We then investigated whether NbPUB40 induced the degradation of these MAPKs. Protein abundances of HA-tagged NbMEK2, NbSIPK, and NbWIPK but not NbSIPKK, decreased notably when co-expressed with NbPUB40-GFP (Fig. 6a). Consistently, the pub40 mutant showed increased protein abundances of NbMEK2, NbSIPK, and NbWIPK, but lower NbSIPKK accumulation (Fig. 6b). In in vivo ubiquitination assays, FLAG-tagged NbSIPKK, NbMEK2, NbSIPK, or NbWIPK were co-expressed with HA-UBQ in WT and pub40-2 mutant plants. NbSIPK was later excluded from the assay since it severely affected the stable expression of UBQ in N. benthamiana for an unknown reason (Additional file 2: Figure S8).
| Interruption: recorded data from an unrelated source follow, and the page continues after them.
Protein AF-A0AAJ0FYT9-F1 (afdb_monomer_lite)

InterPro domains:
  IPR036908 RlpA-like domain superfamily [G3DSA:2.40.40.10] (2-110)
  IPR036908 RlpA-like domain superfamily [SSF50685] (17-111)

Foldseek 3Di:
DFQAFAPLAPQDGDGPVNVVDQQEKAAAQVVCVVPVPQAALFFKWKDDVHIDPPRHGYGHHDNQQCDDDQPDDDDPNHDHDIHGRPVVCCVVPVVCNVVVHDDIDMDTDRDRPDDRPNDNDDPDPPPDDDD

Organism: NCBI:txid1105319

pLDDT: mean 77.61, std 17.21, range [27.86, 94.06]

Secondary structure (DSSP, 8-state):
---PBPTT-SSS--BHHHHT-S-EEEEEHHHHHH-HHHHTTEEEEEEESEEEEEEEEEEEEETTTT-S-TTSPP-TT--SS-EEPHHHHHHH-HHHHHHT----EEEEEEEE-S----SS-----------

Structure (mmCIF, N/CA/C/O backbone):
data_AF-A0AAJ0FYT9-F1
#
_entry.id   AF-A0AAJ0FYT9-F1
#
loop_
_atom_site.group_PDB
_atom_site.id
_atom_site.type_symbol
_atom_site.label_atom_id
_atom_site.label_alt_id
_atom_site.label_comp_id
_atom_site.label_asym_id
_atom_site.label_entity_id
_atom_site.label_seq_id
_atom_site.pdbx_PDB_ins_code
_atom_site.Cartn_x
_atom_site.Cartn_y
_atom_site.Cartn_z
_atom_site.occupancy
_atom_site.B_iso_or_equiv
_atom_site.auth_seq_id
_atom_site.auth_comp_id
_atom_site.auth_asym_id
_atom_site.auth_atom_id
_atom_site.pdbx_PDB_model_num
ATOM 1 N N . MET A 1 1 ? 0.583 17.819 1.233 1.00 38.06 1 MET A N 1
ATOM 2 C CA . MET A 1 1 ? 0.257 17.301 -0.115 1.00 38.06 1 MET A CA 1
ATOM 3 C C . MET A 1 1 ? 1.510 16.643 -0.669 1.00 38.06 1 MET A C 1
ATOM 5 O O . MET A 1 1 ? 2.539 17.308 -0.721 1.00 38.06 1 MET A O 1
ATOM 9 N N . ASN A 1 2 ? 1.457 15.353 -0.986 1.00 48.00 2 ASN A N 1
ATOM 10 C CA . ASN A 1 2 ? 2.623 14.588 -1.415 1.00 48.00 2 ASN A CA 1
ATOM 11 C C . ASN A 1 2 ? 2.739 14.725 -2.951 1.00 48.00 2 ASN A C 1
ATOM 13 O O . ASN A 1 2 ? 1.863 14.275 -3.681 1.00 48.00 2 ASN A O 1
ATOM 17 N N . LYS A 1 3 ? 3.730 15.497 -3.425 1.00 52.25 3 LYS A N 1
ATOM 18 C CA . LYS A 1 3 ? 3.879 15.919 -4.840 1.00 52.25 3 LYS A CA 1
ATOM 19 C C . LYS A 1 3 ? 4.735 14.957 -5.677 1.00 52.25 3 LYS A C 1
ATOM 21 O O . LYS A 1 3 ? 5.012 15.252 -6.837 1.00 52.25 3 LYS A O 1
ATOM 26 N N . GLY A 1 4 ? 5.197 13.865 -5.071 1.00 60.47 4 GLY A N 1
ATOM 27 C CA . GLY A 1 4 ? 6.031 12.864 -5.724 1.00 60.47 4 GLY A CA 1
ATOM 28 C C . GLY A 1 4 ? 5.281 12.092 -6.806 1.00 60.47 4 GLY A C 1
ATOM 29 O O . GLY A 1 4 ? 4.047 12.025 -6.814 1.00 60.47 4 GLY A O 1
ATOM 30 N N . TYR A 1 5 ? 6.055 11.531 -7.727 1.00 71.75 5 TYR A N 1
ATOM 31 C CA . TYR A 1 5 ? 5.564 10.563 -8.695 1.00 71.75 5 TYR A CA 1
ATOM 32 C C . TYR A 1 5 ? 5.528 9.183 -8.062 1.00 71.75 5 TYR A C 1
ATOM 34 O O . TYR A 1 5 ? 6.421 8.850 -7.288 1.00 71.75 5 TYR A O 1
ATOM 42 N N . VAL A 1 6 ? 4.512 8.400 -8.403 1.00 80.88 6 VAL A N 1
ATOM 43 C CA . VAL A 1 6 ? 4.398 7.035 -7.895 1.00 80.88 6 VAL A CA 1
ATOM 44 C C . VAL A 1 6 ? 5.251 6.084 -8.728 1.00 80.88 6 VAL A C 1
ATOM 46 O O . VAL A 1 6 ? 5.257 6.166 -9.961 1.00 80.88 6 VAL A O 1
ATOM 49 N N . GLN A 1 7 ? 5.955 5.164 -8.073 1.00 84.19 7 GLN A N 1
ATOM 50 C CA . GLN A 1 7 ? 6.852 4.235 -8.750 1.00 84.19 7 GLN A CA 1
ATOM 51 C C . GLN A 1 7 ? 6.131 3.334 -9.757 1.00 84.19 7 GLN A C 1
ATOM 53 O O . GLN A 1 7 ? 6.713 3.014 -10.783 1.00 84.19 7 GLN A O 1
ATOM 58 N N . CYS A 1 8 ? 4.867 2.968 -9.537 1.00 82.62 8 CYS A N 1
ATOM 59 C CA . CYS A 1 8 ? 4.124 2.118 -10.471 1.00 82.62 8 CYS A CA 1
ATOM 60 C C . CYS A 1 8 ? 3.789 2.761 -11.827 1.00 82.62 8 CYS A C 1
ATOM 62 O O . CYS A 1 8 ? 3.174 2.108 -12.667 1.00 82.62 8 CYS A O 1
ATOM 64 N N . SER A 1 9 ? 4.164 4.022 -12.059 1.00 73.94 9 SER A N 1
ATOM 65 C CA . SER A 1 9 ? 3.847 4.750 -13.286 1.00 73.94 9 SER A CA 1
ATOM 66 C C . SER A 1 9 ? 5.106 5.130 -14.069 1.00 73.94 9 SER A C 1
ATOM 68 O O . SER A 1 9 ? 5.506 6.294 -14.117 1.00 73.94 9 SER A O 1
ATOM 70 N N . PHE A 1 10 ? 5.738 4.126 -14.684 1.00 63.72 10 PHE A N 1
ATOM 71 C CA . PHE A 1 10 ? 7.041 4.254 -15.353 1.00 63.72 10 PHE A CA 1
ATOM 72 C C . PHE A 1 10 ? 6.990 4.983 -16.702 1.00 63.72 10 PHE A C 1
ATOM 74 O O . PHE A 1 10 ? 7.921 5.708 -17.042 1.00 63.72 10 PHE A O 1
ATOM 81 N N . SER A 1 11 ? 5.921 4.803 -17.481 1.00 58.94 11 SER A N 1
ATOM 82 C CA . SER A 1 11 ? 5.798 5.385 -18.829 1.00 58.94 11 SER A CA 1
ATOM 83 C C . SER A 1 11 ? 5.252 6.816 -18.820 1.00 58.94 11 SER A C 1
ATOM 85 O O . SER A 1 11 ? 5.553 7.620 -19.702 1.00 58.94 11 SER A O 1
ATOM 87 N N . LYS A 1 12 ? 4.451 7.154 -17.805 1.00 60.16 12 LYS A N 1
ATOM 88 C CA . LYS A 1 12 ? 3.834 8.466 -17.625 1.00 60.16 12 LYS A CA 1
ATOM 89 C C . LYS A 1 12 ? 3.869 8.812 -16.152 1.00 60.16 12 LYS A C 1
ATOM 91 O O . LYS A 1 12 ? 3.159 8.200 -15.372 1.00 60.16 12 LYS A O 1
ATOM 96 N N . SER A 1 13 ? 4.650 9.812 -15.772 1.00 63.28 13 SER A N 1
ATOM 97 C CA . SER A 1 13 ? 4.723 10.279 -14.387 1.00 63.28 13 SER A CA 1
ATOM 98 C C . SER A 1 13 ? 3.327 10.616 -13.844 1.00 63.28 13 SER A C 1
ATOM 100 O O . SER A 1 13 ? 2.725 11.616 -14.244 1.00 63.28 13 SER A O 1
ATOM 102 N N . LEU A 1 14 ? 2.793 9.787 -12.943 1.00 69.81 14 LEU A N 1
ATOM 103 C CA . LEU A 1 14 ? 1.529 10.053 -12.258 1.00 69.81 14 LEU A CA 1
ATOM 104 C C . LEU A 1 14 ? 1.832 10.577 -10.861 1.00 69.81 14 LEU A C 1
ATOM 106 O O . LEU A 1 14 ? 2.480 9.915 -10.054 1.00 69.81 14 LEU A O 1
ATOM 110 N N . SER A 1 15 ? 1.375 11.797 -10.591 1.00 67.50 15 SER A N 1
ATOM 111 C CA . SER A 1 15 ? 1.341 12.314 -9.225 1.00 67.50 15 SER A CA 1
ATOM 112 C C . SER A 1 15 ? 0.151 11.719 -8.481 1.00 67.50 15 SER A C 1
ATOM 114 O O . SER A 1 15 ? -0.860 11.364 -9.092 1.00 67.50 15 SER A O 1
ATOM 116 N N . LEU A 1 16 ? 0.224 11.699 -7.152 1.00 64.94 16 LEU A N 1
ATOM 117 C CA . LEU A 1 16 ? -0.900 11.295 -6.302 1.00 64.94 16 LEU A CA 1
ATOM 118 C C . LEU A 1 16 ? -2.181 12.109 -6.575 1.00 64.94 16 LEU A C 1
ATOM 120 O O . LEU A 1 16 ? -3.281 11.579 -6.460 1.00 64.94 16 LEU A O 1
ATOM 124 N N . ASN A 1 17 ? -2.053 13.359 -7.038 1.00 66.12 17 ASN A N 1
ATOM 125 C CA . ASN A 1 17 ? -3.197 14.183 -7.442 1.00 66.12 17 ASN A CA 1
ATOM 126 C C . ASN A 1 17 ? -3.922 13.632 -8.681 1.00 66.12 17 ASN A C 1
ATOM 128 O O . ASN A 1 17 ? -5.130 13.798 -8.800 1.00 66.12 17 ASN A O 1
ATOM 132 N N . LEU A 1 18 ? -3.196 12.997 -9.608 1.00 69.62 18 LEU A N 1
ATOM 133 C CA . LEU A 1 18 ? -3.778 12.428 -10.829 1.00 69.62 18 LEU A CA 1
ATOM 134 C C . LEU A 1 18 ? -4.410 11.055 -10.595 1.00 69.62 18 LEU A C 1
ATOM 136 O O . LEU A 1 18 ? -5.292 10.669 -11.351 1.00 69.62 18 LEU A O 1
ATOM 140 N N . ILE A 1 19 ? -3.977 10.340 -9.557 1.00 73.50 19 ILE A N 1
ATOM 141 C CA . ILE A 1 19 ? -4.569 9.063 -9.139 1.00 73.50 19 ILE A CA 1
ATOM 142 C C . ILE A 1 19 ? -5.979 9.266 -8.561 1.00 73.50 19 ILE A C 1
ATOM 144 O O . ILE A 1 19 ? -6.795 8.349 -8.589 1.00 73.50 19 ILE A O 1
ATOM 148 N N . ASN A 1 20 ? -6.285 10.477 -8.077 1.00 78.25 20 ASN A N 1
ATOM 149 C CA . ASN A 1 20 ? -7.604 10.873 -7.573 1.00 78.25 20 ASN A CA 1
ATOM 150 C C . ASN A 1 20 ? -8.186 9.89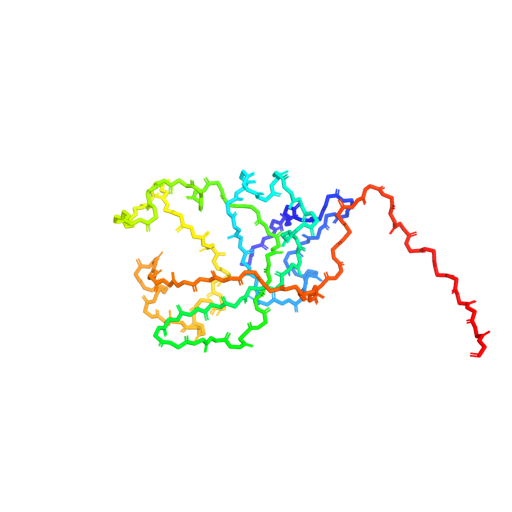8 -6.526 1.00 78.25 20 ASN A C 1
ATOM 152 O O . ASN A 1 20 ? -9.389 9.648 -6.479 1.00 78.25 20 ASN A O 1
ATOM 156 N N . SER A 1 21 ? -7.322 9.331 -5.684 1.00 82.56 21 SER A N 1
ATOM 157 C CA . SER A 1 21 ? -7.708 8.461 -4.576 1.00 82.56 21 SER A CA 1
ATOM 158 C C . SER A 1 21 ? -6.783 8.684 -3.388 1.00 82.56 21 SER A C 1
ATOM 160 O O . SER A 1 21 ? -5.580 8.889 -3.550 1.00 82.56 21 SER A O 1
ATOM 162 N N . ASN A 1 22 ? -7.352 8.606 -2.186 1.00 85.44 22 ASN A N 1
ATOM 163 C CA . ASN A 1 22 ? -6.587 8.573 -0.943 1.00 85.44 22 ASN A CA 1
ATOM 164 C C . ASN A 1 22 ? -6.289 7.136 -0.493 1.00 85.44 22 ASN A C 1
ATOM 166 O O . ASN A 1 22 ? -5.430 6.944 0.360 1.00 85.44 22 ASN A O 1
ATOM 170 N N . TYR A 1 23 ? -6.942 6.117 -1.052 1.00 89.38 23 TYR A N 1
ATOM 171 C CA . TYR A 1 23 ? -6.763 4.716 -0.654 1.00 89.38 23 TYR A CA 1
ATOM 172 C C . TYR A 1 23 ? -5.577 4.082 -1.385 1.00 89.38 23 TYR A C 1
ATOM 174 O O . TYR A 1 23 ? -5.702 3.097 -2.103 1.00 89.38 23 TYR A O 1
ATOM 182 N N . VAL A 1 24 ? -4.405 4.679 -1.206 1.00 89.12 24 VAL A N 1
ATOM 183 C CA . VAL A 1 24 ? -3.149 4.203 -1.783 1.00 89.12 24 VAL A CA 1
ATOM 184 C C . VAL A 1 24 ? -2.211 3.704 -0.698 1.00 89.12 24 VAL A C 1
ATOM 186 O O . VAL A 1 24 ? -2.184 4.247 0.414 1.00 89.12 24 VAL A O 1
ATOM 189 N N . VAL A 1 25 ? -1.425 2.690 -1.045 1.00 92.19 25 VAL A N 1
ATOM 190 C CA . VAL A 1 25 ? -0.347 2.170 -0.207 1.00 92.19 25 VAL A CA 1
ATOM 191 C C . VAL A 1 25 ? 0.954 2.046 -0.997 1.00 92.19 25 VAL A C 1
ATOM 193 O O . VAL A 1 25 ? 0.947 1.824 -2.212 1.00 92.19 25 VAL A O 1
ATOM 196 N N . ALA A 1 26 ? 2.076 2.152 -0.292 1.00 92.50 26 ALA A N 1
ATOM 197 C CA . ALA A 1 26 ? 3.381 1.748 -0.785 1.00 92.50 26 ALA A CA 1
ATOM 198 C C . ALA A 1 26 ? 3.795 0.424 -0.135 1.00 92.50 26 ALA A C 1
ATOM 200 O O . ALA A 1 26 ? 3.627 0.236 1.070 1.00 92.50 26 ALA A O 1
ATOM 201 N N . MET A 1 27 ? 4.352 -0.496 -0.917 1.00 94.06 27 MET A N 1
ATOM 202 C CA . MET A 1 27 ? 4.871 -1.776 -0.414 1.00 94.06 27 MET A CA 1
ATOM 203 C C . MET A 1 27 ? 6.398 -1.807 -0.481 1.00 94.06 27 MET A C 1
ATOM 205 O O . MET A 1 27 ? 7.011 -0.868 -0.969 1.00 94.06 27 MET A O 1
ATOM 209 N N . SER A 1 28 ? 7.046 -2.882 -0.027 1.00 93.00 28 SER A N 1
ATOM 210 C CA . SER A 1 28 ? 8.503 -3.039 -0.182 1.00 93.00 28 SER A CA 1
ATOM 211 C C . SER A 1 28 ? 8.974 -2.744 -1.617 1.00 93.00 28 SER A C 1
ATOM 213 O O . SER A 1 28 ? 8.549 -3.414 -2.557 1.00 93.00 28 SER A O 1
ATOM 215 N N . HIS A 1 29 ? 9.897 -1.784 -1.767 1.00 92.00 29 HIS A N 1
ATOM 216 C CA . HIS A 1 29 ? 10.474 -1.409 -3.066 1.00 92.00 29 HIS A CA 1
ATOM 217 C C . HIS A 1 29 ? 11.105 -2.607 -3.795 1.00 92.00 29 HIS A C 1
ATOM 219 O O . HIS A 1 29 ? 10.874 -2.810 -4.987 1.00 92.00 29 HIS A O 1
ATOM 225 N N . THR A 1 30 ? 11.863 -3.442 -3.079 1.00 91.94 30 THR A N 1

A strong polyubiquitination signal was detected in the NbSIPKK, NbMEK2, and NbWIPK immunoprecipitated product using anti-HA antibody (Fig. 6c–e). NbMEK2 and NbWIPK were less ubiquitinated in pub40-2 than in WT, while the polyubiquitination levels of NbSIPKK showed no difference. These findings suggested that NbPUB40 targets the MEK2-SIPK/WIPK cascade.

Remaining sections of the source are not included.